### SUPPLIED ENTRIES
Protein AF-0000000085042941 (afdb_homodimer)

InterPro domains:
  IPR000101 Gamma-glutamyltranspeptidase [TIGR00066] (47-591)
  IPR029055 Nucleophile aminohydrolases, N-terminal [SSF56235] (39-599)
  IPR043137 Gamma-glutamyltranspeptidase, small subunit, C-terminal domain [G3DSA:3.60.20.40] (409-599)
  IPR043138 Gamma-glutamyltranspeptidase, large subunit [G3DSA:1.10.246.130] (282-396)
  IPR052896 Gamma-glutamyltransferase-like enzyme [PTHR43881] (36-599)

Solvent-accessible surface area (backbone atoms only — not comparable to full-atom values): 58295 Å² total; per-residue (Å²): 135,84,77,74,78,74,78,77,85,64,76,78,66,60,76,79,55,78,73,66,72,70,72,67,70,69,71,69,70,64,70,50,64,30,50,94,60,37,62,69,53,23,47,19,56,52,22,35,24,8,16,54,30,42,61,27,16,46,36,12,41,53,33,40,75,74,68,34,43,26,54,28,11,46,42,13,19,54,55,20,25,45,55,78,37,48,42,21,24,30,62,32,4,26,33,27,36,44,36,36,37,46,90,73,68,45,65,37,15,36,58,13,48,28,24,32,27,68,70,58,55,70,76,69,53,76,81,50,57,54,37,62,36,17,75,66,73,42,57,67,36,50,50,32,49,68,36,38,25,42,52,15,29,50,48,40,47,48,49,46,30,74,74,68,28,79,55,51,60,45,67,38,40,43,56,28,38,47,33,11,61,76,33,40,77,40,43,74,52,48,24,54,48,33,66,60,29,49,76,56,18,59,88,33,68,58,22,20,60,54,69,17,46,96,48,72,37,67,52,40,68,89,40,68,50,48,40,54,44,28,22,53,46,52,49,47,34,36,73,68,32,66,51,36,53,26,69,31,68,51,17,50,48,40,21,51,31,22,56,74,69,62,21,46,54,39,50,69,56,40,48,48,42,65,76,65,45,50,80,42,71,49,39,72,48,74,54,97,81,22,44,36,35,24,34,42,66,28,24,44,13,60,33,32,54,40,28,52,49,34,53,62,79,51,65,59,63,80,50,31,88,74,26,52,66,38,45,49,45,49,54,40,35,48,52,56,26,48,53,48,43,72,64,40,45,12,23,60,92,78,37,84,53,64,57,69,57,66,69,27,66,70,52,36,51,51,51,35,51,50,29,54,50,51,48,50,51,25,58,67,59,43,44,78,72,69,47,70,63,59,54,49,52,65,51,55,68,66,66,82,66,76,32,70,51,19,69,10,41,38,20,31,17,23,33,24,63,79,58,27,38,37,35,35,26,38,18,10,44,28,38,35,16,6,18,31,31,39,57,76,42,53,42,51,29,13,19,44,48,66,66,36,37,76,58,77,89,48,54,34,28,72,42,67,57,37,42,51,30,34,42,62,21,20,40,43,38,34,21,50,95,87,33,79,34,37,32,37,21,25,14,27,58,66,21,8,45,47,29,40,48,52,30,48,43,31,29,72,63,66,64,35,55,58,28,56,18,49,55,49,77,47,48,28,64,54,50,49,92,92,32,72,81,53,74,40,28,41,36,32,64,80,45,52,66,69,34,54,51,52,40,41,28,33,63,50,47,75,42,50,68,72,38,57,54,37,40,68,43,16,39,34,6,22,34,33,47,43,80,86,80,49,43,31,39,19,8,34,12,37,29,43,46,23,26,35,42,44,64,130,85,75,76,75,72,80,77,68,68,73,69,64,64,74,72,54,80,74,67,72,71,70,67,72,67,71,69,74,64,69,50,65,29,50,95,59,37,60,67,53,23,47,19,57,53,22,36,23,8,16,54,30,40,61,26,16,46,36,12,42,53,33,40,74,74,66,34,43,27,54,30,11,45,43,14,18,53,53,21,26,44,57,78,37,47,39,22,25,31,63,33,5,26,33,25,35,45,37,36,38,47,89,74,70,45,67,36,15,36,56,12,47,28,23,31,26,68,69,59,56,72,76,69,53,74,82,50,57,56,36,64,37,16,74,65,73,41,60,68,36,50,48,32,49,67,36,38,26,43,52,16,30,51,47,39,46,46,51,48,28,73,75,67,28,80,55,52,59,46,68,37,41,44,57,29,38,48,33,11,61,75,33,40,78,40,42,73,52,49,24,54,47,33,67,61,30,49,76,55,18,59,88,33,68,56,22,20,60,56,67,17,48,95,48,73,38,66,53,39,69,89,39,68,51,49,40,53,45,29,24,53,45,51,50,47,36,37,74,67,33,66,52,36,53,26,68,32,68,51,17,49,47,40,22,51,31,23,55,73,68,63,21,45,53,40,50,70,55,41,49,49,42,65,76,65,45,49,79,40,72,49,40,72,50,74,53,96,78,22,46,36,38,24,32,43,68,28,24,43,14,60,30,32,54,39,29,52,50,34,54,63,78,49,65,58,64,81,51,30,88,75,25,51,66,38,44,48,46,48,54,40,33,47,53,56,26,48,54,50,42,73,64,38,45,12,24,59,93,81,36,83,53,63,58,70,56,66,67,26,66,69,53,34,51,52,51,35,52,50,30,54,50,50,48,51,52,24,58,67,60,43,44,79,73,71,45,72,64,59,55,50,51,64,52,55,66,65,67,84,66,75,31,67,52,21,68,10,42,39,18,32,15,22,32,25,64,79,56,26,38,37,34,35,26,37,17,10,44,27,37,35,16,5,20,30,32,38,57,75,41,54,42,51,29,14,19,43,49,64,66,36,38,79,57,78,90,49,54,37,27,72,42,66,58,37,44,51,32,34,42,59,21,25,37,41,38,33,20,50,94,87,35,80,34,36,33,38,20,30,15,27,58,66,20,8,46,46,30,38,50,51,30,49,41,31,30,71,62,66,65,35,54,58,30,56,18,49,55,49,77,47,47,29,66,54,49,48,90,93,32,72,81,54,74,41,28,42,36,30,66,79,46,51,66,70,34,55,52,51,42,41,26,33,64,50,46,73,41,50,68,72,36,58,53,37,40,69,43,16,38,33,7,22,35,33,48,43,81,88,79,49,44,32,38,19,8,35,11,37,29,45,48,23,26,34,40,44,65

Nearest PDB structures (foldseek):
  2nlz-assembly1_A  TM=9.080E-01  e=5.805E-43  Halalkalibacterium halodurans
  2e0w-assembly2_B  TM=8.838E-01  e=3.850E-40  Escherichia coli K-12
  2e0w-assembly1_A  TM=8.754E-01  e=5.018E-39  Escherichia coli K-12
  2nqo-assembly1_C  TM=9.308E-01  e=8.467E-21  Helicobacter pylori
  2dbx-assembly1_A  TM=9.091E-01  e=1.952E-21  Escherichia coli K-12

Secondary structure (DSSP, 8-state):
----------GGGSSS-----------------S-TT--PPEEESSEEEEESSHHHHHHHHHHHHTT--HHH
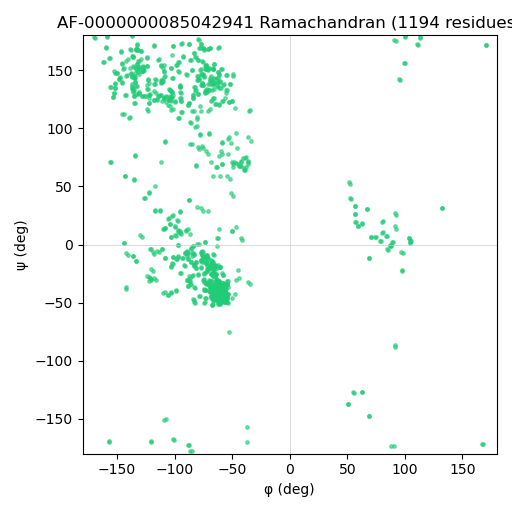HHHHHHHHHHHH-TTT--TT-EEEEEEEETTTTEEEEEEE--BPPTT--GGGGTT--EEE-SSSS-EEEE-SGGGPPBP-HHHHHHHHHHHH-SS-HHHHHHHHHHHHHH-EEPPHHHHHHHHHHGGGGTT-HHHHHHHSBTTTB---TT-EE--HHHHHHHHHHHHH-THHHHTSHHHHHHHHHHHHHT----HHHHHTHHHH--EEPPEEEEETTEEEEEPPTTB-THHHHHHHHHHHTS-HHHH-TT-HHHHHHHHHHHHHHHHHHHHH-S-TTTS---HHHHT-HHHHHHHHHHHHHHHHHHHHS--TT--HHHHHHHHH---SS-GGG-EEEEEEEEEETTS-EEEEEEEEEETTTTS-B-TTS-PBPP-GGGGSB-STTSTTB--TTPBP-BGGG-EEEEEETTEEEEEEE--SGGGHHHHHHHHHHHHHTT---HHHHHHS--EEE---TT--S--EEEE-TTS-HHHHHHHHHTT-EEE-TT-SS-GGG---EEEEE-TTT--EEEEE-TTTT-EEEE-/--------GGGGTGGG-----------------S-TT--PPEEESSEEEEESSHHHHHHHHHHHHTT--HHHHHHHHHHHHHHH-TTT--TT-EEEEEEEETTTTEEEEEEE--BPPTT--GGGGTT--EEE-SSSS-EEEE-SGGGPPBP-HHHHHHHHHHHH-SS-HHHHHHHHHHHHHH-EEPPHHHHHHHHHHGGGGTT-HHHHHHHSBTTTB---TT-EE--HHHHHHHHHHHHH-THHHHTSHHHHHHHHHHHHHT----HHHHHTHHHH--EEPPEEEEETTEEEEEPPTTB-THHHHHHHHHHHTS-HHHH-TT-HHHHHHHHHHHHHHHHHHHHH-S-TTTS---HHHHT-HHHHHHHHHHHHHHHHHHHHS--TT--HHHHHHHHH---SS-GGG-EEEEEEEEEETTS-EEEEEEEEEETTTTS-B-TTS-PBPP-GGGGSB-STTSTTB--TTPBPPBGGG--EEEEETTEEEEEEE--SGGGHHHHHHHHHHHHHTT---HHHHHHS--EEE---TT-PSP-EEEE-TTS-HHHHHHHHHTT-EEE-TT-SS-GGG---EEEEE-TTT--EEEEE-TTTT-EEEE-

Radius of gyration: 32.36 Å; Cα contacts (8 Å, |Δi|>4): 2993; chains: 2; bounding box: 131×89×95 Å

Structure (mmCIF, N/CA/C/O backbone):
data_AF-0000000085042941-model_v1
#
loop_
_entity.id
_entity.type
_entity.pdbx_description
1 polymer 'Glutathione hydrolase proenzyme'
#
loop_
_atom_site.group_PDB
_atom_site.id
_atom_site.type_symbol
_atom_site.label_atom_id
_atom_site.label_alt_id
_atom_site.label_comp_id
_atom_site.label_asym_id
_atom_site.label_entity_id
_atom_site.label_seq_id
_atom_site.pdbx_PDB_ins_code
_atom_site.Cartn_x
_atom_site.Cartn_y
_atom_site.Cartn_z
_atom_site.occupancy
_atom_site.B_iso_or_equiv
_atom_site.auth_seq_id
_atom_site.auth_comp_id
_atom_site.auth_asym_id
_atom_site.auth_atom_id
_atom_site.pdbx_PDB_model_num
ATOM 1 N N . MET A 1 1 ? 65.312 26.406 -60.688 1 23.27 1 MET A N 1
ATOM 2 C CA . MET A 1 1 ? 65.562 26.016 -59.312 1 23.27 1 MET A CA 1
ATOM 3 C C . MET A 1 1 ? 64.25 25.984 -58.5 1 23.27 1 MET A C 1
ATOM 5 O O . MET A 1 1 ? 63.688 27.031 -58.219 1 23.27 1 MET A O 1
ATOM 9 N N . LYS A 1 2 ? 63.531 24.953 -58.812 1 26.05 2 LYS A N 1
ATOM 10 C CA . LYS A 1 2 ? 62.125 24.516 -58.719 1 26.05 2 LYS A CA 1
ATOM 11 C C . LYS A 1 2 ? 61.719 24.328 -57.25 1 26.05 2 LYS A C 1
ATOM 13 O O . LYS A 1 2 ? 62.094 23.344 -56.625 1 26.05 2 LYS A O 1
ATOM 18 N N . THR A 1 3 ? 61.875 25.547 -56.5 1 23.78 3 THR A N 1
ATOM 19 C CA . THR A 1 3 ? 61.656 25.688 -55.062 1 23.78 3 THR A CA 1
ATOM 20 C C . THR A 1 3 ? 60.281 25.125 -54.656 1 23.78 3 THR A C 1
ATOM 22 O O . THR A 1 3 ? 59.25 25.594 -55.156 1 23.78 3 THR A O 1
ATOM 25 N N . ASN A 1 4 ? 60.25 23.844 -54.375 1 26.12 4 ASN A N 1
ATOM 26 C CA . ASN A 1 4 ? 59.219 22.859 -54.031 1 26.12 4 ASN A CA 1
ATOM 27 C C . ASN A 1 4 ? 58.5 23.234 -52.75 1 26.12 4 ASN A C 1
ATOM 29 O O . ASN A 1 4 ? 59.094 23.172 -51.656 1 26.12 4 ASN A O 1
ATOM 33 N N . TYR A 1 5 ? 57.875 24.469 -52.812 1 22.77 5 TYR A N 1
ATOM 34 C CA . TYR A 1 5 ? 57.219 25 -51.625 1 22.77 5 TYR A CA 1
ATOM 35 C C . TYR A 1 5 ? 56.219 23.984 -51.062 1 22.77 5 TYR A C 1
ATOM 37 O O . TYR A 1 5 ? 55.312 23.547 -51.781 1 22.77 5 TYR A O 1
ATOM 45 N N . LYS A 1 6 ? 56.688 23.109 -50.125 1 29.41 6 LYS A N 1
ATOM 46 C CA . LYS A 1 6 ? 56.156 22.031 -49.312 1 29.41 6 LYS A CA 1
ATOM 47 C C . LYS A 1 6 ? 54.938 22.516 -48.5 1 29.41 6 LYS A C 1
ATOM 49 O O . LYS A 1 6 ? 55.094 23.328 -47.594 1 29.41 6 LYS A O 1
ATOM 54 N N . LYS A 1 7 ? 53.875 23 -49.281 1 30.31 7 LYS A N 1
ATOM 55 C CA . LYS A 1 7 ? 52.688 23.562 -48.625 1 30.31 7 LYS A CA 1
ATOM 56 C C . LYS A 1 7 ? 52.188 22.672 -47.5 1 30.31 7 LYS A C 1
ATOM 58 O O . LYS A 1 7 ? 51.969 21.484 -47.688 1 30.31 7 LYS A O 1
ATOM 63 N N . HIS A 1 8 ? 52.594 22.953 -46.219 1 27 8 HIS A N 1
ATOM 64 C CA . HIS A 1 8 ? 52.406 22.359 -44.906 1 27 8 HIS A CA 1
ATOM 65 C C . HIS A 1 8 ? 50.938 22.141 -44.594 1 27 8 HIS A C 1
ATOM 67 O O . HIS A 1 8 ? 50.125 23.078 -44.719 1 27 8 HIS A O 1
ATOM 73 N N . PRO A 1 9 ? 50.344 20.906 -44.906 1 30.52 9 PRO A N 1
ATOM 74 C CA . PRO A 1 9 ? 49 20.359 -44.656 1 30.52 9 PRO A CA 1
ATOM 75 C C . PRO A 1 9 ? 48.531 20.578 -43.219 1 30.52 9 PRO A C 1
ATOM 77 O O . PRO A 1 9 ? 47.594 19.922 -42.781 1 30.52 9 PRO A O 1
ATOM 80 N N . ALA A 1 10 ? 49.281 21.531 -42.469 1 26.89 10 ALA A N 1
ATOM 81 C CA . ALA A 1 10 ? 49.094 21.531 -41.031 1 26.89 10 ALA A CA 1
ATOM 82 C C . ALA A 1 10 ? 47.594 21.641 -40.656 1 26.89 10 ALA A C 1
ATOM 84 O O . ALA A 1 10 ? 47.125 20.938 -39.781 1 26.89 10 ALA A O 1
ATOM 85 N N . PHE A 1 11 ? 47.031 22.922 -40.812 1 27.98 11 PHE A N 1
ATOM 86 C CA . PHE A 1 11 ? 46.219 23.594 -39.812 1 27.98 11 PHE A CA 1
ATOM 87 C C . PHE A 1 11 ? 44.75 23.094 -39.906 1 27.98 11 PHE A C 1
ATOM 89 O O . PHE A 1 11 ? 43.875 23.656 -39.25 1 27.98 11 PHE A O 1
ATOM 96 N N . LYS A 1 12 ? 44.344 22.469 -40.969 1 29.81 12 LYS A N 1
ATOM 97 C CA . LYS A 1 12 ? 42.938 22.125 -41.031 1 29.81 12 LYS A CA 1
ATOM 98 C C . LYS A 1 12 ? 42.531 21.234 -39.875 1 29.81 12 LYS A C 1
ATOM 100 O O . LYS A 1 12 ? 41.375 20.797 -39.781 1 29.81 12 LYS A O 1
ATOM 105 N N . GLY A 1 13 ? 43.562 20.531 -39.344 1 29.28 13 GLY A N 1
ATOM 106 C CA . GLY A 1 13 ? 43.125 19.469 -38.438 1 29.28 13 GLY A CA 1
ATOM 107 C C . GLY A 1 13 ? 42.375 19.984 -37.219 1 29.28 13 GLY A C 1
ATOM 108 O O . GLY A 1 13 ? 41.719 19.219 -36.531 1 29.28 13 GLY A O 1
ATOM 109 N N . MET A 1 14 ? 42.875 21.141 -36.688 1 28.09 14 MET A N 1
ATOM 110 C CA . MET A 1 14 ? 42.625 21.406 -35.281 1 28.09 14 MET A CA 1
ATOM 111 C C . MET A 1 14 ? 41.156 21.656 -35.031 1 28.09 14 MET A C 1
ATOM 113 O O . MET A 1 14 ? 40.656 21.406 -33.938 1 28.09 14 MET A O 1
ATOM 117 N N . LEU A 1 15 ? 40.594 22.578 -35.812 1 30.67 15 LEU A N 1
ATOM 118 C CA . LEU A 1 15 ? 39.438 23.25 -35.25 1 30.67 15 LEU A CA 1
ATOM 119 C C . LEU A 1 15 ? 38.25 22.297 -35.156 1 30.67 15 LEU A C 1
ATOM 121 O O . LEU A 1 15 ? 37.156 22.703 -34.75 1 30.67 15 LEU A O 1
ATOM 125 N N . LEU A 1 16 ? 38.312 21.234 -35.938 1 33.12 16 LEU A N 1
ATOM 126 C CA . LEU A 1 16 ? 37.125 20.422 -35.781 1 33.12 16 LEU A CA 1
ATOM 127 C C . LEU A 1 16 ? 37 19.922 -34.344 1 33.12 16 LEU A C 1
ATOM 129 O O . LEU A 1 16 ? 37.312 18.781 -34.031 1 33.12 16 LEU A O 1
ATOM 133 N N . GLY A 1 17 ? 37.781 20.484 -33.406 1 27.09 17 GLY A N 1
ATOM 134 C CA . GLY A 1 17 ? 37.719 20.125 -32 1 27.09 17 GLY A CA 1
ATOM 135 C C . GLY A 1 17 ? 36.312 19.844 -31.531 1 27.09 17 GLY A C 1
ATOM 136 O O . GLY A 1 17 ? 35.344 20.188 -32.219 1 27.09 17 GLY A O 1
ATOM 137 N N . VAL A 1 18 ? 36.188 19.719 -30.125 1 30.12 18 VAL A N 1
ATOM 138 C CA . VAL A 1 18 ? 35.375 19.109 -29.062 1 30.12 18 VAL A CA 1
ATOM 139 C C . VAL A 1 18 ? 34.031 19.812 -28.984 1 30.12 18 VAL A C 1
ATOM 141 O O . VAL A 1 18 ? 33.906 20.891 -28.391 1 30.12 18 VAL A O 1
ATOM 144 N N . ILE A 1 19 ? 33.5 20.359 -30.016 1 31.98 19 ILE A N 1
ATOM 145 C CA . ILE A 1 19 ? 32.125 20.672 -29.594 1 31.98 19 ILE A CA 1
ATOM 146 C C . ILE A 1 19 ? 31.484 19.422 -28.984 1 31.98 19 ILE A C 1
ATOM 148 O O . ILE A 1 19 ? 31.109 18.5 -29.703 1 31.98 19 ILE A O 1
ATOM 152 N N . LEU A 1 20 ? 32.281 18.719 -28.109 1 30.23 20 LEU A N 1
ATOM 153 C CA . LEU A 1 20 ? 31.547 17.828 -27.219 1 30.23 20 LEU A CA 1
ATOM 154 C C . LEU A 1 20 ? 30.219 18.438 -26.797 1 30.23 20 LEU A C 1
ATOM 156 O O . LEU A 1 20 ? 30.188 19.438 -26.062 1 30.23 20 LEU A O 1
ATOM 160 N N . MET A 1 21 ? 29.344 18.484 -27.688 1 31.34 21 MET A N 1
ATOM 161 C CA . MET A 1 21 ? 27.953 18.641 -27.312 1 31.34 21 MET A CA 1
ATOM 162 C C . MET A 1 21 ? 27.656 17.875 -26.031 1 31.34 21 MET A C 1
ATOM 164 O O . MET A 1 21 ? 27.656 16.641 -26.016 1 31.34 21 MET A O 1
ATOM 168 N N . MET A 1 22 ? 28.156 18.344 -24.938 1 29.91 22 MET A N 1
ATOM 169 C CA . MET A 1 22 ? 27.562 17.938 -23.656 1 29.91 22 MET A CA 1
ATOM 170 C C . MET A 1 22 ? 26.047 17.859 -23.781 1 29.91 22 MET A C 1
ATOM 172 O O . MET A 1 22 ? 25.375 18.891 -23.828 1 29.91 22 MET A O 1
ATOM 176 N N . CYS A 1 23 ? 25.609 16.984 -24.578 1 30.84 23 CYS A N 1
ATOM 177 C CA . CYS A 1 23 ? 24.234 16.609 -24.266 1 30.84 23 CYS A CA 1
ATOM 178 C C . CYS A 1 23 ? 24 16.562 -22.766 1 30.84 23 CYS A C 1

### TASK DIRECTIONS
From the top of the listing above, restate each line word for word up to and including the line with "IPR052896 Gamma-glutamyltransferase-like enzyme"; add nothing else.

### RESULT
Protein AF-0000000085042941 (afdb_homodimer)

InterPro domains:
  IPR000101 Gamma-glutamyltranspeptidase [TIGR00066] (47-591)
  IPR029055 Nucleophile aminohydrolases, N-terminal [SSF56235] (39-599)
  IPR043137 Gamma-glutamyltranspeptidase, small subunit, C-terminal domain [G3DSA:3.60.20.40] (409-599)
  IPR043138 Gamma-glutamyltranspeptidase, large subunit [G3DSA:1.10.246.130] (282-396)
  IPR052896 Gamma-glutamyltransferase-like enzyme [PTHR43881] (36-599)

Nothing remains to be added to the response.